## Proceedings of the International Conference on Geometry, Integrability and Quantization

- Geom. Integrability & Quantization
- Proceedings of the Sixth International Conference on Geometry, Integrability and Quantization, Ivaïlo M. Mladenov and Allen C. Hirshfeld, eds. (Sofia: Softex, 2005), 78 - 125

### Basic Aspects of Soliton Theory

#### Abstract

This is a review of the main ideas of the inverse scattering method (ISM) for solving nonlinear evolution equations (NLEE), known as soliton equations. As a basic tool we use the fundamental analytic solutions $\chi^{\pm}(x,\lambda)$ of the Lax operator $L(\lambda)$. Then the inverse scattering problem for $L(\lambda)$ reduces to a Riemann–Hilbert problem. Such construction has been applied to wide class of Lax operators, related to the simple Lie algebras. We construct the kernel of the resolvent of $L(\lambda)$ in terms of $\chi^{\pm}(x,\lambda)$ and derive the spectral decompositions of $L(\lambda)$. Thus we can solve the relevant classes of NLEE which include the NLS equation and its multi-component generalizations, the $N$-wave equations, etc. Applying the dressing method of Zakharov and Shabat we derive the $N$-soliton solutions of these equations.

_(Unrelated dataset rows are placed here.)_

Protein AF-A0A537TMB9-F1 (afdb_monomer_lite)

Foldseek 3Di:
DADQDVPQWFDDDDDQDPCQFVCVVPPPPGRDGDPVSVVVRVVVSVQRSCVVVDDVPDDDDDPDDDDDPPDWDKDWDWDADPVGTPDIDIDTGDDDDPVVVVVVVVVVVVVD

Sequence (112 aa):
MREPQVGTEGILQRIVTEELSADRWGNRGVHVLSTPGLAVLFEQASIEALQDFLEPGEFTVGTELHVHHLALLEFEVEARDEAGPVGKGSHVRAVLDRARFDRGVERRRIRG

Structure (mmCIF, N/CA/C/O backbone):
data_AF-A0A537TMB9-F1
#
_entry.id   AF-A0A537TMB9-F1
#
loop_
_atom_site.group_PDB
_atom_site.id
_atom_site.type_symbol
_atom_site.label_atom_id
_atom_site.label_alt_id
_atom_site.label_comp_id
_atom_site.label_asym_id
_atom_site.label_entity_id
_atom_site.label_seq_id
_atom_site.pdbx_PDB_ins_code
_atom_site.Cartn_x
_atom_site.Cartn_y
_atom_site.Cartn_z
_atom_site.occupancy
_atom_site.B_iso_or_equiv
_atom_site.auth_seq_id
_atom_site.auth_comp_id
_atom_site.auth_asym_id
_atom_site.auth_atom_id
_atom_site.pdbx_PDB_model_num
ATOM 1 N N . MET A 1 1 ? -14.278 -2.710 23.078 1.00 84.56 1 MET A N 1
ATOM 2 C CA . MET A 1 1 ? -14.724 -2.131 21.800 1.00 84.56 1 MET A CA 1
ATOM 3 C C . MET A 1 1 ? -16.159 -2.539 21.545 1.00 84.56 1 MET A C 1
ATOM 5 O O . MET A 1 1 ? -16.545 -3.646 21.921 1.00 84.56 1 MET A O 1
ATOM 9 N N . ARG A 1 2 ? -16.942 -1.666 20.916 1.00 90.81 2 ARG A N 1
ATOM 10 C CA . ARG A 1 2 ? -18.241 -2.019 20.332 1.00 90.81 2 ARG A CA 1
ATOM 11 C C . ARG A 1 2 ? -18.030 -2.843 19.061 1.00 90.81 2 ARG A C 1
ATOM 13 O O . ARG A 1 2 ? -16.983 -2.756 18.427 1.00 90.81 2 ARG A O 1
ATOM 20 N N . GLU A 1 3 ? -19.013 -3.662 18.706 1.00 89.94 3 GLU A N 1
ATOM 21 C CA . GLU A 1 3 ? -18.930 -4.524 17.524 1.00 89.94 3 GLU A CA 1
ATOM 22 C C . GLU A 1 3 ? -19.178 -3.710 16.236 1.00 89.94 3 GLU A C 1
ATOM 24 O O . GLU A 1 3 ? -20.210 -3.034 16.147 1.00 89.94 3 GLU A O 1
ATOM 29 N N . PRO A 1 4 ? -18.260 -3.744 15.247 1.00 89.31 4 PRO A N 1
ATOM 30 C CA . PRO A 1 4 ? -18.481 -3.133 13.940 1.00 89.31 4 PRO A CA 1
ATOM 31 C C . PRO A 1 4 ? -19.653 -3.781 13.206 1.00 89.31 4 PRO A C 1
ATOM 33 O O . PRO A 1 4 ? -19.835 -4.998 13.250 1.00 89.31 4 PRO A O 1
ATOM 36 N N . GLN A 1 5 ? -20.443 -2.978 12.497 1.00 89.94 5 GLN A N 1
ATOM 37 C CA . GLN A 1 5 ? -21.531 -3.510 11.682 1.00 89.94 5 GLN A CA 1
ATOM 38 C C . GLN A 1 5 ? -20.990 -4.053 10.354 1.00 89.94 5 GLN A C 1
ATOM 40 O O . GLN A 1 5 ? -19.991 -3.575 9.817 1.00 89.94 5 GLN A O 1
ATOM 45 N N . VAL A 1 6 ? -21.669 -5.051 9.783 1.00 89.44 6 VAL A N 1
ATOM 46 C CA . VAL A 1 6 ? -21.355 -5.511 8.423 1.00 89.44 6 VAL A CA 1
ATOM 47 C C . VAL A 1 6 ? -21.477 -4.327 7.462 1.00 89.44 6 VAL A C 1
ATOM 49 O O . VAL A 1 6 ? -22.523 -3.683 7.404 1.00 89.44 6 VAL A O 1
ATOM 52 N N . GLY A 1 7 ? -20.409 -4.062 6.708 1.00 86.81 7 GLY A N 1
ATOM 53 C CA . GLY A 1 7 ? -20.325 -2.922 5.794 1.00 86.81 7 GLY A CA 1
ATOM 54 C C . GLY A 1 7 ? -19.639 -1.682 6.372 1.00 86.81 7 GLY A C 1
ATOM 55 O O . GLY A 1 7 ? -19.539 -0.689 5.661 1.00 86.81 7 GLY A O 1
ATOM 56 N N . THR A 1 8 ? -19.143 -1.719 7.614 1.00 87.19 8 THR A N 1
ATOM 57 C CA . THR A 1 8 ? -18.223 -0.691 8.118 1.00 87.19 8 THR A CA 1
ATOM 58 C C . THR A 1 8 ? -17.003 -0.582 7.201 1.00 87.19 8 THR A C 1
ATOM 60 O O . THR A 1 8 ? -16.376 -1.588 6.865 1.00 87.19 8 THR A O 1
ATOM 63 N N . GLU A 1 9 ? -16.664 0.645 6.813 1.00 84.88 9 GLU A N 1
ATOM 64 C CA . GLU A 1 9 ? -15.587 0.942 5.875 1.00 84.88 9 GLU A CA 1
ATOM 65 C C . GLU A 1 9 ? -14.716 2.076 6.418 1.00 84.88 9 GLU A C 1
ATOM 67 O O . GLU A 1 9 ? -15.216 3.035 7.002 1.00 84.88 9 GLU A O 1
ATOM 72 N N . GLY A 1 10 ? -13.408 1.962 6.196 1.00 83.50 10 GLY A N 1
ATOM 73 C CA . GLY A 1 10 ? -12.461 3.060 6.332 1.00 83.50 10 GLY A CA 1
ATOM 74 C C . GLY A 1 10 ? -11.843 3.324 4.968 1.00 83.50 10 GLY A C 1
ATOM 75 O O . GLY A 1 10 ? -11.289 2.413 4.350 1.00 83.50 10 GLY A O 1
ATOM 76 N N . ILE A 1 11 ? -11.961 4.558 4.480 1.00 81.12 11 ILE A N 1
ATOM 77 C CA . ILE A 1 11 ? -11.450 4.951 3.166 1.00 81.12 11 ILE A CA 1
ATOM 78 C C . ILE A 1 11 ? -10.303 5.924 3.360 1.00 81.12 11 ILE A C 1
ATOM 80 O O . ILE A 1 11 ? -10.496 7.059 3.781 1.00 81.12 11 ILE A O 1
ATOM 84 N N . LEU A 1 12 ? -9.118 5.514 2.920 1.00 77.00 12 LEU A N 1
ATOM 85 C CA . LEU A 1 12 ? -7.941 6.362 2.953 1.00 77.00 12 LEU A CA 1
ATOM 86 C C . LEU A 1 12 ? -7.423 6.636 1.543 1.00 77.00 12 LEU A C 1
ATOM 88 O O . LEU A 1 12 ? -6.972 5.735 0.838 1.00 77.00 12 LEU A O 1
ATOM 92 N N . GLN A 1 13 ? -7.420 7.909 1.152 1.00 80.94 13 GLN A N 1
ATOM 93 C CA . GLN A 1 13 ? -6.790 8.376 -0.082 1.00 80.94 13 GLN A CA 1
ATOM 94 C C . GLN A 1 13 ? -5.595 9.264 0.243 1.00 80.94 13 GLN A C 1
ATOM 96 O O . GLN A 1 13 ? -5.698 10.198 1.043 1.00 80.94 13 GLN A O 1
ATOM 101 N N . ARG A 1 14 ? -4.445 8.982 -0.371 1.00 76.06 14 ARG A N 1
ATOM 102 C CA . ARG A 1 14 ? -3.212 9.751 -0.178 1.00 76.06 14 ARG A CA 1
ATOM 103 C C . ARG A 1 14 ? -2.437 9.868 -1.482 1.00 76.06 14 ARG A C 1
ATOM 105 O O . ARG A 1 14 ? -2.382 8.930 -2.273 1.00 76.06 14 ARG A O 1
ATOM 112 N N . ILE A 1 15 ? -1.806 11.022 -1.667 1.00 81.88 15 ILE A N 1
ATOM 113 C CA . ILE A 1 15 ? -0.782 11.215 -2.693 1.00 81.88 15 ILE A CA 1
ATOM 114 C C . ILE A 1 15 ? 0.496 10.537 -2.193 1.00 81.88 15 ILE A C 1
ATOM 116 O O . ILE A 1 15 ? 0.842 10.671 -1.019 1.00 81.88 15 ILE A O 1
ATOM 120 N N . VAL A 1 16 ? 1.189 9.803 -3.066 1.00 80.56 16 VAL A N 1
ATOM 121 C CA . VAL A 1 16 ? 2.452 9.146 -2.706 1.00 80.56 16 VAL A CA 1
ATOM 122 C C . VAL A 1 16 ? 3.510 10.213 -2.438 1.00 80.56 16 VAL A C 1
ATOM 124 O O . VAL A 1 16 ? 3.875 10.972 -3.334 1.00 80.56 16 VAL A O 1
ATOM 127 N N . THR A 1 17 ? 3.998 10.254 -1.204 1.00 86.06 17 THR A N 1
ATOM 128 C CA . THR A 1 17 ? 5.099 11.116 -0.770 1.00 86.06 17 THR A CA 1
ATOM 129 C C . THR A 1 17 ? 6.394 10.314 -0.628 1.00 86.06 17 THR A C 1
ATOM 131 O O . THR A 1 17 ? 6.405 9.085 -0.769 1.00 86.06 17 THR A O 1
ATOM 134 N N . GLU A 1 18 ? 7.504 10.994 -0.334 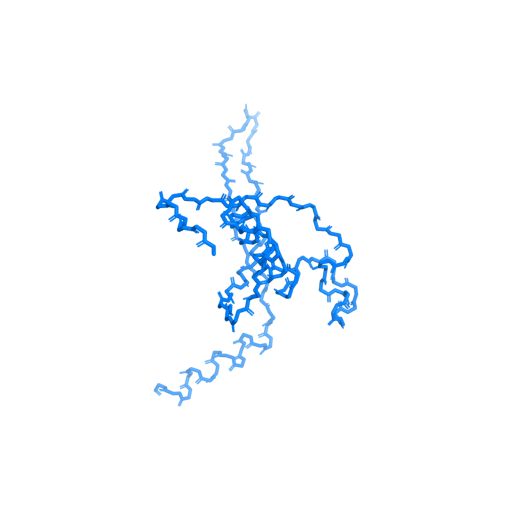1.00 88.00 18 GLU A N 1
ATOM 135 C CA . GLU A 1 18 ? 8.800 10.346 -0.115 1.00 88.00 18 GLU A CA 1
ATOM 136 C C . GLU A 1 18 ? 8.729 9.313 1.021 1.00 88.00 18 GLU A C 1
ATOM 138 O O . GLU A 1 18 ? 9.293 8.229 0.898 1.00 88.00 18 GLU A O 1
ATOM 143 N N . GLU A 1 19 ? 7.946 9.572 2.070 1.00 92.50 19 GLU A N 1
ATOM 144 C CA . GLU A 1 19 ? 7.781 8.690 3.231 1.00 92.50 19 GLU A CA 1
ATOM 145 C C . GLU A 1 19 ? 7.137 7.338 2.899 1.00 92.50 19 GLU A C 1
ATOM 147 O O . GLU A 1 19 ? 7.384 6.360 3.602 1.00 92.50 19 GLU A O 1
ATOM 152 N N . LEU A 1 20 ? 6.327 7.266 1.839 1.00 88.69 20 LEU A N 1
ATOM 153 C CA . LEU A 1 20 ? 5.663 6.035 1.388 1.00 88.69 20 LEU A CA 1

Next we explain that the ISM is a natural generalization of the Fourier transform method. As appropriate generalizations of the usual exponential function we use the so-called “squared solutions” which are constructed again in terms of $\chi^{\pm}(x, \lambda)$ and the Cartan–Weyl basis of the relevant Lie algebra. One can prove the completeness relations for the “squared solutions” which in fact provide the spectral decompositions of the recursion operator $\Lambda$.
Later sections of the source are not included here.